Wings.—Figurative for rays. The fathers and early commentators have understood Christ by the Sun of Righteousness, and they are so far right that it is the period of His advent that is referred to; but there can be no personal reference to Him in the expression, since “sun” is feminine in Hebrew; and the literal rendering of the word translated “in his wings” is “in her wings.”
Grow up.—Better, prance, or sport.
(3) Tread down.—Comp. Isaiah 26:5-6.
That I shall do this.—Better, which I am about to make. (Comp. Malachi 3:17.)
(4-6) As the prophetical books began (Joshua 1:2; Joshua 1:8) with “Moses my servant is dead . . . this book of the Law shall not be removed from thy mouth, &c.,” so they close with the admonition, “Remember ye the Law of Moses my servant.” (Comp. Deuteronomy 4:1; Deuteronomy 8:14.) The path of duty is the path of safety and of light. (Comp. John 7:17.) “Mysteries belong to the Lord our God, but those things which are revealed are for us and for our children for ever, in order to perform all the words of this Law” (Deuteronomy 29:29; comp. also Ecclesiastes 12:13). The best preparation for the reception of the New Covenant, when God would “put His law in their inward parts and write it on their heart” (Jeremiah 31:32), must needs be the hearty observance of the spirit of the Old.

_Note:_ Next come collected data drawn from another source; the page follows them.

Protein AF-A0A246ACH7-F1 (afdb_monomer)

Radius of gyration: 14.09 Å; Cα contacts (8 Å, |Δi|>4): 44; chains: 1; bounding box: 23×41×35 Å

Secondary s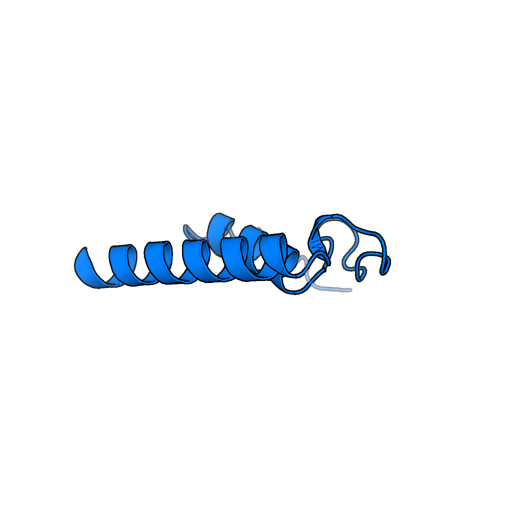tructure (DSSP, 8-state):
-PPPPP----TTHHHHHHHHHHTTB-TTT-PBPPTT-GGGSHHHHHHHHHHHHHHHHHHHHT-

pLDDT: mean 83.44, std 18.58, range [38.84, 97.94]

Mean predicted aligned error: 7.93 Å

Foldseek 3Di:
DPDPDPPPPDPCVVLVCLVCLLQQADPVVRDGHDCPDPSVPPVNSVVSVVVSVVVVVVVVVVD

Solvent-accessible surface area (backbone atoms only — not comparable to full-atom values): 3853 Å² total; per-residue (Å²): 130,84,76,80,77,73,85,75,86,49,101,52,56,66,58,53,52,47,48,35,38,39,74,27,35,39,85,90,79,70,43,71,55,58,85,87,35,70,46,57,34,70,68,49,24,51,51,39,51,50,52,52,52,52,54,51,56,50,59,64,73,74,111

Sequence (63 aa):
MLKPAKPMQDNNRHLEILQALAIGTDLVTGEVFPANSPYNHPEIIRTLFFAINQLKALAEKGN

Structure (mmCIF, N/CA/C/O backbone):
data_AF-A0A246ACH7-F1
#
_entry.id   AF-A0A246ACH7-F1
#
loop_
_atom_site.group_PDB
_atom_site.id
_atom_site.type_symbol
_atom_site.label_atom_id
_atom_site.label_alt_id
_atom_site.label_comp_id
_atom_site.label_asym_id
_atom_site.label_entity_id
_atom_site.label_seq_id
_atom_site.pdbx_PDB_ins_code
_atom_site.Cartn_x
_atom_site.Cartn_y
_atom_site.Cartn_z
_atom_site.occupancy
_atom_site.B_iso_or_equiv
_atom_site.auth_seq_id
_atom_site.auth_comp_id
_atom_site.auth_asym_id
_atom_site.auth_atom_id
_atom_site.pdbx_PDB_model_num
ATOM 1 N N . MET A 1 1 ? 1.400 -29.635 2.849 1.00 42.28 1 MET A N 1
ATOM 2 C CA . MET A 1 1 ? 0.103 -29.006 2.524 1.00 42.28 1 MET A CA 1
ATOM 3 C C . MET A 1 1 ? 0.098 -27.610 3.125 1.00 42.28 1 MET A C 1
ATOM 5 O O . MET A 1 1 ? 0.165 -27.489 4.343 1.00 42.28 1 MET A O 1
ATOM 9 N N . LEU A 1 2 ? 0.141 -26.576 2.281 1.00 45.34 2 LEU A N 1
ATOM 10 C CA . LEU A 1 2 ? 0.034 -25.176 2.700 1.00 45.34 2 LEU A CA 1
ATOM 11 C C . LEU A 1 2 ? -1.349 -24.981 3.333 1.00 45.34 2 LEU A C 1
ATOM 13 O O . LEU A 1 2 ? -2.357 -25.328 2.721 1.00 45.34 2 LEU A O 1
ATOM 17 N N . LYS A 1 3 ? -1.398 -24.509 4.583 1.00 38.84 3 LYS A N 1
ATOM 18 C CA . LYS A 1 3 ? -2.666 -24.196 5.256 1.00 38.84 3 LYS A CA 1
ATOM 19 C C . LYS A 1 3 ? -3.411 -23.150 4.413 1.00 38.84 3 LYS A C 1
ATOM 21 O O . LYS A 1 3 ? -2.767 -22.184 4.001 1.00 38.84 3 LYS A O 1
ATOM 26 N N . PRO A 1 4 ? -4.722 -23.301 4.157 1.00 43.16 4 PRO A N 1
ATOM 27 C CA . PRO A 1 4 ? -5.477 -22.262 3.475 1.00 43.16 4 PRO A CA 1
ATOM 28 C C . PRO A 1 4 ? -5.446 -21.004 4.346 1.00 43.16 4 PRO A C 1
ATOM 30 O O . PRO A 1 4 ? -5.820 -21.047 5.522 1.00 43.16 4 PRO A O 1
ATOM 33 N N . ALA A 1 5 ? -4.941 -19.903 3.789 1.00 50.91 5 ALA A N 1
ATOM 34 C CA . ALA A 1 5 ? -5.018 -18.602 4.429 1.00 50.91 5 ALA A CA 1
ATOM 35 C C . ALA A 1 5 ? -6.499 -18.302 4.694 1.00 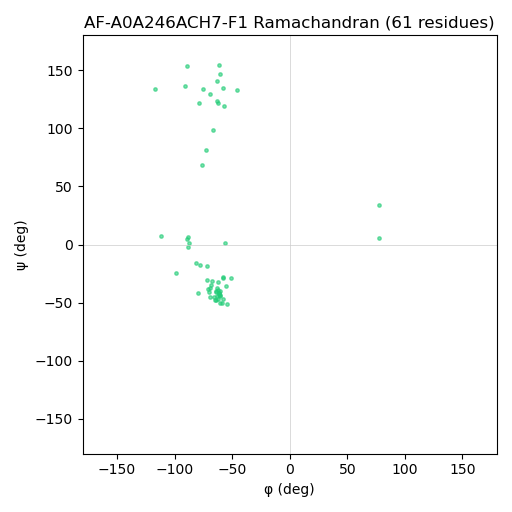50.91 5 ALA A C 1
ATOM 37 O O . ALA A 1 5 ? -7.324 -18.306 3.781 1.00 50.91 5 ALA A O 1
ATOM 38 N N . LYS A 1 6 ? -6.835 -18.128 5.973 1.00 45.12 6 LYS A N 1
ATOM 39 C CA . LYS A 1 6 ? -8.160 -17.732 6.455 1.00 45.12 6 LYS A CA 1
ATOM 40 C C . LYS A 1 6 ? -8.659 -16.557 5.601 1.00 45.12 6 LYS A C 1
ATOM 42 O O . LYS A 1 6 ? -7.879 -15.624 5.409 1.00 45.12 6 LYS A O 1
ATOM 47 N N . PRO A 1 7 ? -9.910 -16.547 5.102 1.00 46.72 7 PRO A N 1
ATOM 48 C CA . PRO A 1 7 ? -10.449 -15.342 4.497 1.00 46.72 7 PRO A CA 1
ATOM 49 C C . PRO A 1 7 ? -10.580 -14.318 5.622 1.00 46.72 7 PRO A C 1
ATOM 51 O O . PRO A 1 7 ? -11.493 -14.372 6.444 1.00 46.72 7 PRO A O 1
ATOM 54 N N . MET A 1 8 ? -9.589 -13.439 5.712 1.00 47.88 8 MET A N 1
ATOM 55 C CA . MET A 1 8 ? -9.546 -12.335 6.651 1.00 47.88 8 MET A CA 1
ATOM 56 C C . MET A 1 8 ? -10.555 -11.301 6.152 1.00 47.88 8 MET A C 1
ATOM 58 O O . MET A 1 8 ? -10.238 -10.379 5.405 1.00 47.88 8 MET A O 1
ATOM 62 N N . GLN A 1 9 ? -11.830 -11.524 6.468 1.00 51.06 9 GLN A N 1
ATOM 63 C CA . GLN A 1 9 ? -12.819 -10.454 6.478 1.00 51.06 9 GLN A CA 1
ATOM 64 C C . GLN A 1 9 ? -12.588 -9.643 7.752 1.00 51.06 9 GLN A C 1
ATOM 66 O O . GLN A 1 9 ? -13.377 -9.703 8.687 1.00 51.06 9 GLN A O 1
ATOM 71 N N . ASP A 1 10 ? -11.463 -8.933 7.796 1.00 53.59 10 ASP A N 1
ATOM 72 C CA . ASP A 1 10 ? -11.224 -7.905 8.796 1.00 53.59 10 ASP A CA 1
ATOM 73 C C . ASP A 1 10 ? -11.719 -6.578 8.229 1.00 53.59 10 ASP A C 1
ATOM 75 O O . ASP A 1 10 ? -11.469 -6.242 7.066 1.00 53.59 10 ASP A O 1
ATOM 79 N N . ASN A 1 11 ? -12.411 -5.803 9.063 1.00 61.34 11 ASN A N 1
ATOM 80 C CA . ASN A 1 11 ? -13.005 -4.497 8.744 1.00 61.34 11 ASN A CA 1
ATOM 81 C C . ASN A 1 11 ? -11.994 -3.451 8.208 1.00 61.34 11 ASN A C 1
ATOM 83 O O . ASN A 1 11 ? -12.376 -2.334 7.878 1.00 61.34 11 ASN A O 1
ATOM 87 N N . ASN A 1 12 ? -10.719 -3.827 8.057 1.00 70.88 12 ASN A N 1
ATOM 88 C CA . ASN A 1 12 ? -9.605 -3.011 7.591 1.00 70.88 12 ASN A CA 1
ATOM 89 C C . ASN A 1 12 ? -9.042 -3.425 6.221 1.00 70.88 12 ASN A C 1
ATOM 91 O O . ASN A 1 12 ? -8.058 -2.831 5.782 1.00 70.88 12 ASN A O 1
ATOM 95 N N . ARG A 1 13 ? -9.665 -4.366 5.492 1.00 85.44 13 ARG A N 1
ATOM 96 C CA . ARG A 1 13 ? -9.194 -4.799 4.154 1.00 85.44 13 ARG A CA 1
ATOM 97 C C . ARG A 1 13 ? -8.943 -3.636 3.182 1.00 85.44 13 ARG A C 1
ATOM 99 O O . ARG A 1 13 ? -8.085 -3.705 2.313 1.00 85.44 13 ARG A O 1
ATOM 106 N N . HIS A 1 14 ? -9.672 -2.537 3.346 1.00 88.31 14 HIS A N 1
ATOM 107 C CA . HIS A 1 14 ? -9.538 -1.342 2.516 1.00 88.31 14 HIS A CA 1
ATOM 108 C C . HIS A 1 14 ? -8.217 -0.611 2.811 1.00 88.31 14 HIS A C 1
ATOM 110 O O . HIS A 1 14 ? -7.545 -0.156 1.891 1.00 88.31 14 HIS A O 1
ATOM 116 N N . LEU A 1 15 ? -7.800 -0.560 4.083 1.00 91.50 15 LEU A N 1
ATOM 117 C CA . LEU A 1 15 ? -6.508 -0.006 4.491 1.00 91.50 15 LEU A CA 1
ATOM 118 C C . LEU A 1 15 ? -5.342 -0.872 4.023 1.00 91.50 15 LEU A C 1
ATOM 120 O O . LEU A 1 15 ? -4.291 -0.324 3.706 1.00 91.50 15 LEU A O 1
ATOM 124 N N . GLU A 1 16 ? -5.506 -2.194 3.988 1.00 90.31 16 GLU A N 1
ATOM 125 C CA . GLU A 1 16 ? -4.496 -3.112 3.447 1.00 90.31 16 GLU A CA 1
ATOM 126 C C . GLU A 1 16 ? -4.309 -2.895 1.948 1.00 90.31 16 GLU A C 1
ATOM 128 O O . GLU A 1 16 ? -3.178 -2.765 1.484 1.00 90.31 16 GLU A O 1
ATOM 133 N N . ILE A 1 17 ? -5.416 -2.769 1.206 1.00 92.94 17 ILE A N 1
ATOM 134 C CA . ILE A 1 17 ? -5.375 -2.486 -0.230 1.00 92.94 17 ILE A CA 1
ATOM 135 C C . ILE A 1 17 ? -4.669 -1.151 -0.486 1.00 92.94 17 ILE A C 1
ATOM 137 O O . ILE A 1 17 ? -3.730 -1.089 -1.275 1.00 92.94 17 ILE A O 1
ATOM 141 N N . LEU A 1 18 ? -5.080 -0.087 0.209 1.00 94.12 18 LEU A N 1
ATOM 142 C CA . LEU A 1 18 ? -4.470 1.234 0.054 1.00 94.12 18 LEU A CA 1
ATOM 143 C C . LEU A 1 18 ? -2.980 1.226 0.416 1.00 94.12 18 LEU A C 1
ATOM 145 O O . LEU A 1 18 ? -2.186 1.848 -0.286 1.00 94.12 18 LEU A O 1
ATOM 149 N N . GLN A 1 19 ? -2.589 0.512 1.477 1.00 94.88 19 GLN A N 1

(5) Elijah.—There is no more reason to suppose that this refers actually to “Elijah” the prophet, and that he is to appear upon earth, than to imagine from Hosea 3:5; Ezekiel 24:23; Ezekiel 37:24; Jeremiah 30:9; that David himself is to come again in the flesh. When John the Baptist answered the question of the deputies of the Sanhedrim, “Art thou Elias?” by “I am not,” he simply gave a negative reply to their question, which was formulated on their misapprehension. On the other hand, that John the Baptist is the “messenger” of Malachi 3:1 and the “Elijah” of this verse is shown conclusively (as far as Christians are concerned) by Luke 1:16-17 before his birth, by Matthew 3:1-12, Mark 1:2-8, Luke 3:2-18, at the commencement of his ministry. Moreover, our Lord Himself assured the people that John was this “messenger” and “Elijah” (Matthew 11:10, seq.; Luke 7:27, seq.), and His disciples that he had appeared, and not been recognised (Matthew 17:11, seq.; Mark 9:1, seq.). Finally, it is a significant fact that these two greatest of Old Testament prophets, Moses and Elias, who are mentioned together in this last prophetic exhortation, are the two who appeared with Christ on the Mount of Transfiguration, when all that which is contained in the Law and the prophets was about to be fulfilled.
(6) And he shall turn . . . to their fathers.—This does not refer to the settlement of family disputes, such as might have arisen from marriage with foreign wives. “The fathers are rather the ancestors of the Israelitish nation, the patriarchs, and generally the pious forefathers . . . The sons, or children, are the degenerate descendants of Malachi’s own time and the succeeding ages.”—Keil. “The hearts of the godly fathers and ungodly sons are estranged from one another. The bond of union—viz., the common love of God—is wanting. The fathers are ashamed of their children, and the children of their fathers.”—Hengstenberg. (Comp. particularly Isaiah 29:22-24, and the paraphrastic citation of Malachi 4:6 in Luke 1:17.)
Curse.—Better, ban. (Comp. Zechariah 14:11.) As with the conclusion of Isaiah, Lamentations, and Ecclesiastes, so here the Jew read in the synagogue the last verse but one over again after the last verse, to avoid concluding with words of ill omen, thus: “Behold I send you Elijah the prophet before the coming of the great and dreadful day of JEHOVAH.”